Wednesday, March 26, 2008


Hold up. I was reassured by many,many experts on Monday that the worst of the 'credit crisis' was over. Affter all Bear Sterns only lost 75% of its value instead of 95%. And housing sales in February were 2% higher than in January, as has happened since the Jan/Feb after Columbus sailed the ocean blue. The stock market orgasmed to the moon. Happy times were here once again.

Except reality has a habit of slapping these happy optimists in the face.

Here comes word from Goldman Sachs today:

March 25 (Bloomberg) -- Wall Street banks, brokerages and hedge funds may report $460 billion in credit losses from the collapse of the subprime mortgage market, or almost four times the amount already disclosed, according to Goldman Sachs Group Inc. Profits will continue to wane, other analysts said.
If they are saying $460B, then the real number is about $900B. And this is supposedly 4 times more than what was disclosed? Let's analyze what that says.

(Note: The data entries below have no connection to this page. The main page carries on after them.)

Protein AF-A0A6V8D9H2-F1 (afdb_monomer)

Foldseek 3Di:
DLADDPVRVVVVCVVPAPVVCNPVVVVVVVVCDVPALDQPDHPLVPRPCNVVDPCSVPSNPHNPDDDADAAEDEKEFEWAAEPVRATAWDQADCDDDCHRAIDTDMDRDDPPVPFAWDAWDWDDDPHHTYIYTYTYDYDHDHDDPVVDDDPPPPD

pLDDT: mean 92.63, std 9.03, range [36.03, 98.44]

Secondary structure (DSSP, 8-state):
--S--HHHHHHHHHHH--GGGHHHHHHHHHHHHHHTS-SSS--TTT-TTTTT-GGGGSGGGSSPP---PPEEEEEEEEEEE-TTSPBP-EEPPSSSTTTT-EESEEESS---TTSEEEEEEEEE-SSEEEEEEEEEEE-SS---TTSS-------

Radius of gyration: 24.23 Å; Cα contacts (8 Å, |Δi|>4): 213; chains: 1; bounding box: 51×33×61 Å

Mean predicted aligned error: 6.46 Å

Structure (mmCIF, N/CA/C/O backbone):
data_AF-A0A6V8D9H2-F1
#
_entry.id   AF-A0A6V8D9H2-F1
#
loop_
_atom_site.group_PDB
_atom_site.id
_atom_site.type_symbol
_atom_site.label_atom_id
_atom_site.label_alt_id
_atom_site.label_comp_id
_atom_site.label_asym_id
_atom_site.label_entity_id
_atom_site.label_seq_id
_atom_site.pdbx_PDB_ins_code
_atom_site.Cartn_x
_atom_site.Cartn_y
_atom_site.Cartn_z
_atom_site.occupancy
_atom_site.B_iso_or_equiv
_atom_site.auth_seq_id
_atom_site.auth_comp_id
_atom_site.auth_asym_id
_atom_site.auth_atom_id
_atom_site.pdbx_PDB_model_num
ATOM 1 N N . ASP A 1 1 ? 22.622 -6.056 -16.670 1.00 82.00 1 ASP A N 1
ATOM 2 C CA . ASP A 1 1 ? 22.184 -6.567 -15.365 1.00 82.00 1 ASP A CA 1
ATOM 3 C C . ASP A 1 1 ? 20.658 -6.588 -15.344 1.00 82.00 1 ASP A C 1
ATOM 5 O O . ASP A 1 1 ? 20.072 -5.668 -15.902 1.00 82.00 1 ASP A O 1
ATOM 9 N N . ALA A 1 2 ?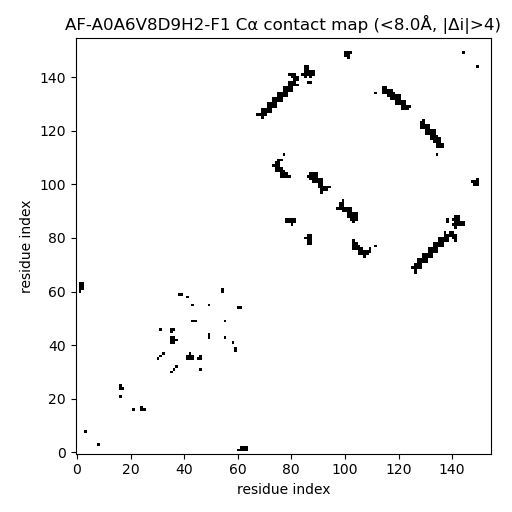 20.028 -7.646 -14.828 1.00 87.12 2 ALA A N 1
ATOM 10 C CA . ALA A 1 2 ? 18.568 -7.729 -14.692 1.00 87.12 2 ALA A CA 1
ATOM 11 C C . ALA A 1 2 ? 18.058 -7.117 -13.377 1.00 87.12 2 ALA A C 1
ATOM 13 O O . ALA A 1 2 ? 16.860 -6.871 -13.249 1.00 87.12 2 ALA A O 1
ATOM 14 N N . SER A 1 3 ? 18.968 -6.821 -12.447 1.00 89.56 3 SER A N 1
ATOM 15 C CA . SER A 1 3 ? 18.671 -6.278 -11.122 1.00 89.56 3 SER A CA 1
ATOM 16 C C . SER A 1 3 ? 19.520 -5.032 -10.829 1.00 89.56 3 SER A C 1
ATOM 18 O O . SER A 1 3 ? 20.252 -5.020 -9.838 1.00 89.56 3 SER A O 1
ATOM 20 N N . PRO A 1 4 ? 19.479 -3.985 -11.678 1.00 91.19 4 PRO A N 1
ATOM 21 C CA . PRO A 1 4 ? 20.309 -2.805 -11.467 1.00 91.19 4 PRO A CA 1
ATOM 22 C C . PRO A 1 4 ? 19.927 -2.089 -10.163 1.00 91.19 4 PRO A C 1
ATOM 24 O O . PRO A 1 4 ? 18.753 -2.005 -9.797 1.00 91.19 4 PRO A O 1
ATOM 27 N N . SER A 1 5 ? 20.922 -1.539 -9.467 1.00 92.88 5 SER A N 1
ATOM 28 C CA . SER A 1 5 ? 20.682 -0.710 -8.283 1.00 92.88 5 SER A CA 1
ATOM 29 C C . SER A 1 5 ? 20.039 0.632 -8.674 1.00 92.88 5 SER A C 1
ATOM 31 O O . SER A 1 5 ? 20.299 1.126 -9.775 1.00 92.88 5 SER A O 1
ATOM 33 N N . PRO A 1 6 ? 19.249 1.277 -7.792 1.00 93.75 6 PRO A N 1
ATOM 34 C CA . PRO A 1 6 ? 18.668 2.588 -8.091 1.00 93.75 6 PRO A CA 1
ATOM 35 C C . PRO A 1 6 ? 19.701 3.645 -8.530 1.00 93.75 6 PRO A C 1
ATOM 37 O O . PRO A 1 6 ? 19.439 4.319 -9.524 1.00 93.75 6 PRO A O 1
ATOM 40 N N . PRO A 1 7 ? 20.902 3.747 -7.915 1.00 96.69 7 PRO A N 1
ATOM 41 C CA . PRO A 1 7 ? 21.945 4.646 -8.412 1.00 96.69 7 PRO A CA 1
ATOM 42 C C . PRO A 1 7 ? 22.411 4.312 -9.833 1.00 96.69 7 PRO A C 1
ATOM 44 O O . PRO A 1 7 ? 22.593 5.216 -10.638 1.00 96.69 7 PRO A O 1
ATOM 47 N N . SER A 1 8 ? 22.552 3.026 -10.179 1.00 94.62 8 SER A N 1
ATOM 48 C CA . SER A 1 8 ? 22.930 2.624 -11.540 1.00 94.62 8 SER A CA 1
ATOM 49 C C . SER A 1 8 ? 21.862 2.989 -12.569 1.00 94.62 8 SER A C 1
ATOM 51 O O . SER A 1 8 ? 22.209 3.341 -13.696 1.00 94.62 8 SER A O 1
ATOM 53 N N . VAL A 1 9 ? 20.580 2.880 -12.206 1.00 93.62 9 VAL A N 1
ATOM 54 C CA . VAL A 1 9 ? 19.468 3.297 -13.070 1.00 93.62 9 VAL A CA 1
ATOM 55 C C . VAL A 1 9 ? 19.478 4.813 -13.246 1.00 93.62 9 VAL A C 1
ATOM 57 O O . VAL A 1 9 ? 19.365 5.278 -14.377 1.00 93.62 9 VAL A O 1
ATOM 60 N N . GLN A 1 10 ? 19.681 5.570 -12.162 1.00 95.38 10 GLN A N 1
ATOM 61 C CA . GLN A 1 10 ? 19.762 7.031 -12.211 1.00 95.38 10 GLN A CA 1
ATOM 62 C C . GLN A 1 10 ? 20.922 7.500 -13.094 1.00 95.38 10 GLN A C 1
ATOM 64 O O . GLN A 1 10 ? 20.703 8.282 -14.009 1.00 95.38 10 GLN A O 1
ATOM 69 N N . SER A 1 11 ? 22.130 6.959 -12.905 1.00 97.00 11 SER A N 1
ATOM 70 C CA . SER A 1 11 ? 23.286 7.326 -13.732 1.00 97.00 11 SER A CA 1
ATOM 71 C C . SER A 1 11 ? 23.067 7.042 -15.219 1.00 97.00 11 SER A C 1
ATOM 73 O O . SER A 1 11 ? 23.532 7.802 -16.064 1.00 97.00 11 SER A O 1
ATOM 75 N N . TRP A 1 12 ? 22.360 5.960 -15.560 1.00 94.25 12 TRP A N 1
ATOM 76 C CA . TRP A 1 12 ? 21.986 5.699 -16.949 1.00 94.25 12 TRP A CA 1
ATOM 77 C C . TRP A 1 12 ? 20.944 6.701 -17.454 1.00 94.25 12 TRP A C 1
ATOM 79 O O . TRP A 1 12 ? 21.103 7.212 -18.558 1.00 94.25 12 TRP A O 1
ATOM 89 N N . ALA A 1 13 ? 19.915 6.995 -16.653 1.00 94.75 13 ALA A N 1
ATOM 90 C CA . ALA A 1 13 ? 18.868 7.951 -17.001 1.00 94.75 13 ALA A CA 1
ATOM 91 C C . ALA A 1 13 ? 19.447 9.348 -17.271 1.00 94.75 13 ALA A C 1
ATOM 93 O O . ALA A 1 13 ? 19.122 9.944 -18.294 1.00 94.75 13 ALA A O 1
ATOM 94 N N . ASP A 1 14 ? 20.365 9.815 -16.423 1.00 95.75 14 ASP A N 1
ATOM 95 C CA . ASP A 1 14 ? 21.052 11.100 -16.587 1.00 95.75 14 ASP A CA 1
ATOM 96 C C . ASP A 1 14 ? 21.898 11.133 -17.868 1.00 95.75 14 ASP A C 1
ATOM 98 O O . ASP A 1 14 ? 21.921 12.135 -18.578 1.00 95.75 14 ASP A O 1
ATOM 102 N N . ALA A 1 15 ? 22.566 10.023 -18.201 1.00 95.38 15 ALA A N 1
ATOM 103 C CA . ALA A 1 15 ? 23.415 9.928 -19.387 1.00 95.38 15 ALA A CA 1
ATOM 104 C C . ALA A 1 15 ? 22.631 9.937 -20.711 1.00 95.38 15 ALA A C 1
ATOM 106 O O . ALA A 1 15 ? 23.188 10.307 -21.744 1.00 95.38 15 ALA A O 1
ATOM 107 N N . VAL A 1 16 ? 21.367 9.502 -20.702 1.00 93.19 16 VAL A N 1
ATOM 108 C CA . VAL A 1 16 ? 20.512 9.459 -21.903 1.00 93.19 16 VAL A CA 1
ATOM 109 C C . VAL A 1 16 ? 19.492 10.594 -21.956 1.00 93.19 16 VAL A C 1
ATOM 111 O O . VAL A 1 16 ? 18.766 10.700 -22.942 1.00 93.19 16 VAL A O 1
ATOM 114 N N . LEU A 1 17 ? 19.413 11.423 -20.914 1.00 95.62 17 LEU A N 1
ATOM 115 C CA . LEU A 1 17 ? 18.440 12.500 -20.808 1.00 95.62 17 LEU A CA 1
ATOM 116 C C . LEU A 1 17 ? 18.625 13.525 -21.929 1.00 95.62 17 LEU A C 1
ATOM 118 O O . LEU A 1 17 ? 19.703 14.088 -22.125 1.00 95.62 17 LEU A O 1
ATOM 122 N N . TRP A 1 18 ? 17.531 13.844 -22.615 1.00 95.69 18 TRP A N 1
ATOM 123 C CA . TRP A 1 18 ? 17.488 14.993 -23.507 1.00 95.69 18 TRP A CA 1
ATOM 124 C C . TRP A 1 18 ? 17.215 16.274 -22.708 1.00 95.69 18 TRP A C 1
ATOM 126 O O . TRP A 1 18 ? 16.068 16.679 -22.529 1.00 95.69 18 TRP A O 1
ATOM 136 N N . SER A 1 19 ? 18.277 16.912 -22.209 1.00 94.31 19 SER A N 1
ATOM 137 C CA . SER A 1 19 ? 18.178 18.077 -21.312 1.00 94.31 19 SER A CA 1
ATOM 138 C C . SER A 1 19 ? 17.323 19.246 -21.831 1.00 94.31 19 SER A C 1
ATOM 140 O O . SER A 1 19 ? 16.612 19.833 -21.017 1.00 94.31 19 SER A O 1
ATOM 142 N N . PRO A 1 20 ? 17.332 19.602 -23.135 1.00 97.00 20 PRO A N 1
ATOM 143 C CA . PRO A 1 20 ? 16.496 20.689 -23.652 1.00 97.00 20 PRO A CA 1
ATOM 144 C C . PRO A 1 20 ? 14.986 20.469 -23.504 1.00 97.00 20 PRO A C 1
ATOM 146 O O . PRO A 1 20 ? 14.241 21.443 -23.512 1.00 97.00 20 PRO A O 1
ATOM 149 N N . ASP A 1 21 ? 14.535 19.219 -23.364 1.00 96.44 21 ASP A N 1
ATOM 150 C CA . ASP A 1 21 ? 13.128 18.884 -23.129 1.00 96.44 21 ASP A CA 1
ATOM 151 C C . ASP A 1 21 ? 13.000 17.649 -22.221 1.00 96.44 21 ASP A C 1
ATOM 153 O O . ASP A 1 21 ? 12.437 16.605 -22.568 1.00 96.44 21 ASP A O 1
ATOM 157 N N . ALA A 1 22 ? 13.591 17.768 -21.031 1.00 96.38 22 ALA A N 1
ATOM 158 C CA . ALA A 1 22 ? 13.644 16.694 -20.044 1.00 96.38 22 ALA A CA 1
ATOM 159 C C . ALA A 1 22 ? 12.246 16.207 -19.616 1.00 96.38 22 ALA A C 1
ATOM 161 O O . ALA A 1 22 ? 12.066 15.027 -19.312 1.00 96.38 22 ALA A O 1
ATOM 162 N N . GLY A 1 23 ? 11.252 17.103 -19.609 1.00 96.88 23 GLY A N 1
ATOM 163 C CA . GLY A 1 23 ? 9.868 16.782 -19.259 1.00 96.88 23 GLY A CA 1
ATOM 164 C C . GLY A 1 23 ? 9.243 15.799 -20.245 1.00 96.88 23 GLY A C 1
ATOM 165 O O . GLY A 1 23 ? 8.810 14.717 -19.839 1.00 96.88 23 GLY A O 1
ATOM 166 N N . ASN A 1 24 ? 9.261 16.128 -21.541 1.00 97.56 24 ASN A N 1
ATOM 167 C CA . ASN A 1 24 ? 8.725 15.232 -22.564 1.00 97.56 24 ASN A CA 1
ATOM 168 C C . ASN A 1 24 ? 9.559 13.957 -22.702 1.00 97.56 24 ASN A C 1
ATOM 170 O O . ASN A 1 24 ? 8.991 12.891 -22.928 1.00 97.56 24 ASN A O 1
ATOM 174 N N . TRP A 1 25 ? 10.881 14.027 -22.509 1.00 96.81 25 TRP A N 1
ATOM 175 C CA . TRP A 1 25 ? 11.728 12.833 -22.474 1.00 96.81 25 TRP A CA 1
ATOM 176 C C . TRP A 1 25 ? 11.294 11.854 -21.376 1.00 96.81 25 TRP A C 1
ATOM 178 O O . TRP A 1 25 ? 11.032 10.683 -21.656 1.00 96.81 25 TRP A O 1
ATOM 188 N N . ASN A 1 26 ? 11.157 12.332 -20.136 1.00 96.12 26 ASN A N 1
ATOM 189 C CA . ASN A 1 26 ? 10.731 11.501 -19.010 1.00 96.12 26 ASN A CA 1
ATOM 190 C C . ASN A 1 26 ? 9.326 10.934 -19.234 1.00 96.12 26 ASN A C 1
ATOM 192 O O . ASN A 1 26 ? 9.109 9.739 -19.025 1.00 96.12 26 ASN A O 1
ATOM 196 N N . GLN A 1 27 ? 8.397 11.756 -19.731 1.00 97.62 27 GLN A N 1
ATOM 197 C CA . GLN A 1 27 ? 7.046 11.303 -20.050 1.00 97.62 27 GLN A CA 1
ATOM 198 C C . GLN A 1 27 ? 7.050 10.230 -21.145 1.00 97.62 27 GLN A C 1
ATOM 200 O O . GLN A 1 27 ? 6.366 9.220 -21.007 1.00 97.62 27 GLN A O 1
ATOM 205 N N . ALA A 1 28 ? 7.848 10.395 -22.203 1.00 96.50 28 ALA A N 1
ATOM 206 C CA . ALA A 1 28 ? 7.965 9.408 -23.273 1.00 96.50 28 ALA A CA 1
ATOM 207 C C . ALA A 1 28 ? 8.517 8.066 -22.761 1.00 96.50 28 ALA A C 1
ATOM 209 O O . ALA A 1 28 ? 8.022 7.007 -23.151 1.00 96.50 28 ALA A O 1
ATOM 210 N N . VAL A 1 29 ? 9.502 8.088 -21.855 1.00 95.81 29 VAL A N 1
ATOM 211 C CA . VAL A 1 29 ? 10.046 6.872 -21.225 1.00 95.81 29 VAL A CA 1
ATOM 212 C C . VAL A 1 29 ? 9.006 6.196 -20.320 1.00 95.81 29 VAL A C 1
ATOM 214 O O . VAL A 1 29 ? 8.861 4.972 -20.367 1.00 95.81 29 VAL A O 1
ATOM 217 N N . MET A 1 30 ? 8.251 6.967 -19.530 1.00 96.62 30 MET A N 1
ATOM 218 C CA . MET A 1 30 ? 7.162 6.443 -18.694 1.00 96.62 30 MET A CA 1
ATOM 219 C C . MET A 1 30 ? 6.048 5.816 -19.543 1.00 96.62 30 MET A C 1
ATOM 221 O O . MET A 1 30 ? 5.632 4.686 -19.279 1.00 96.62 30 MET A O 1
ATOM 225 N N . GLU A 1 31 ? 5.619 6.504 -20.602 1.00 97.75 31 GLU A N 1
ATOM 226 C CA . GLU A 1 31 ? 4.577 6.041 -21.521 1.00 97.75 31 GLU A CA 1
ATOM 227 C C . GLU A 1 31 ? 5.002 4.770 -22.267 1.00 97.75 31 GLU A C 1
ATOM 229 O O . GLU A 1 31 ? 4.214 3.830 -22.416 1.00 97.75 31 GLU A O 1
ATOM 234 N N . LEU A 1 32 ? 6.277 4.688 -22.669 1.00 96.81 32 LEU A N 1
ATOM 235 C CA . LEU A 1 32 ? 6.856 3.481 -23.252 1.00 96.81 32 LEU A CA 1
ATOM 236 C C . LEU A 1 32 ? 6.722 2.288 -22.294 1.00 96.81 32 LEU A C 1
ATOM 238 O O . LEU A 1 32 ? 6.323 1.207 -22.730 1.00 96.81 32 LEU A O 1
ATOM 242 N N . GLY A 1 33 ? 7.030 2.468 -21.006 1.00 95.94 33 GLY A N 1
ATOM 243 C CA . GLY A 1 33 ? 6.873 1.433 -19.976 1.00 95.94 33 GLY A CA 1
ATOM 244 C C . GLY A 1 33 ? 5.413 1.042 -19.717 1.00 95.94 33 GLY A C 1
ATOM 245 O O . GLY A 1 33 ? 5.121 -0.130 -19.476 1.00 95.94 33 GLY A O 1
ATOM 246 N N . ALA A 1 34 ? 4.492 2.001 -19.823 1.00 96.69 34 ALA A N 1
ATOM 247 C CA . ALA A 1 34 ? 3.068 1.787 -19.586 1.00 96.69 34 ALA A CA 1
ATOM 248 C C . ALA A 1 34 ? 2.361 1.045 -20.736 1.00 96.69 34 ALA A C 1
ATOM 250 O O . ALA A 1 34 ? 1.508 0.195 -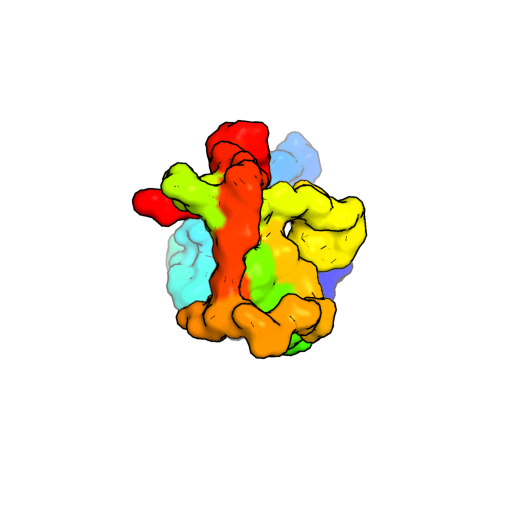20.483 1.00 96.69 34 ALA A O 1
ATOM 251 N N . THR A 1 35 ? 2.713 1.328 -21.997 1.00 96.88 35 THR A N 1
ATOM 252 C CA . THR A 1 35 ? 1.919 0.879 -23.163 1.00 96.88 35 THR A CA 1
ATOM 253 C C . THR A 1 35 ? 2.609 -0.135 -24.075 1.00 96.88 35 THR A C 1
ATOM 255 O O . THR A 1 35 ? 1.927 -0.918 -24.755 1.00 96.88 35 THR A O 1
ATOM 258 N N . ILE A 1 36 ? 3.948 -0.152 -24.092 1.00 97.31 36 ILE A N 1
ATOM 259 C CA . ILE A 1 36 ? 4.757 -0.973 -25.003 1.00 97.31 36 ILE A CA 1
ATOM 260 C C . ILE A 1 36 ? 5.628 -1.962 -24.231 1.00 97.31 36 ILE A C 1
ATOM 262 O O . ILE A 1 36 ? 5.486 -3.168 -24.416 1.00 97.31 36 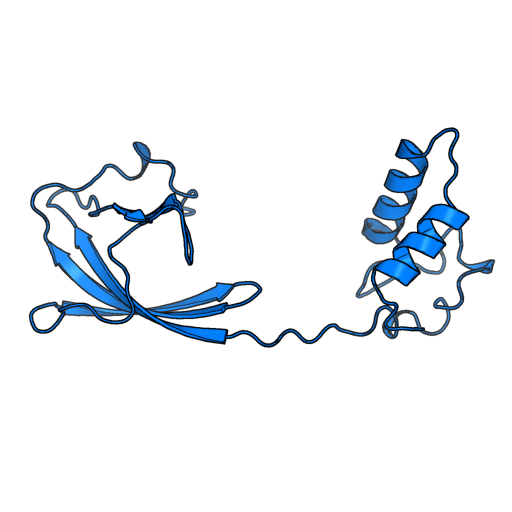ILE A O 1
ATOM 266 N N . CYS A 1 37 ? 6.526 -1.490 -23.369 1.00 96.50 37 CYS A N 1
ATOM 267 C CA . CYS A 1 37 ? 7.475 -2.303 -22.610 1.00 96.50 37 CYS A CA 1
ATOM 268 C C . CYS A 1 37 ? 6.861 -2.802 -21.289 1.00 96.50 37 CYS A C 1
ATOM 270 O O . CYS A 1 37 ? 7.411 -2.590 -20.210 1.00 96.50 37 CYS A O 1
ATOM 272 N N . THR A 1 38 ? 5.695 -3.446 -21.378 1.00 95.00 38 THR A N 1
ATOM 273 C CA . THR A 1 38 ? 4.925 -3.868 -20.199 1.00 95.00 38 THR A CA 1
ATOM 274 C C . THR A 1 38 ? 5.504 -5.129 -19.532 1.00 95.00 38 THR A C 1
ATOM 276 O O . THR A 1 38 ? 6.112 -5.952 -20.221 1.00 95.00 38 THR A O 1
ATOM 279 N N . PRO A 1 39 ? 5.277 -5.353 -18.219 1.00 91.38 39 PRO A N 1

First off that means that lenders and bankers were either lying when they did the initial disclosure or simply have no clue what the number is and are making shit up as they go along. I think it's more b than a myself, but who knows?

Second if 1/4 of what has been disclosed has led to the mess we're in now, how can quadrupling that amount do anything but vastly expand the mess? How can any sane human being look at this data and say the bottom is here?

My only regret today is that I didn't buy more homebuilder puts.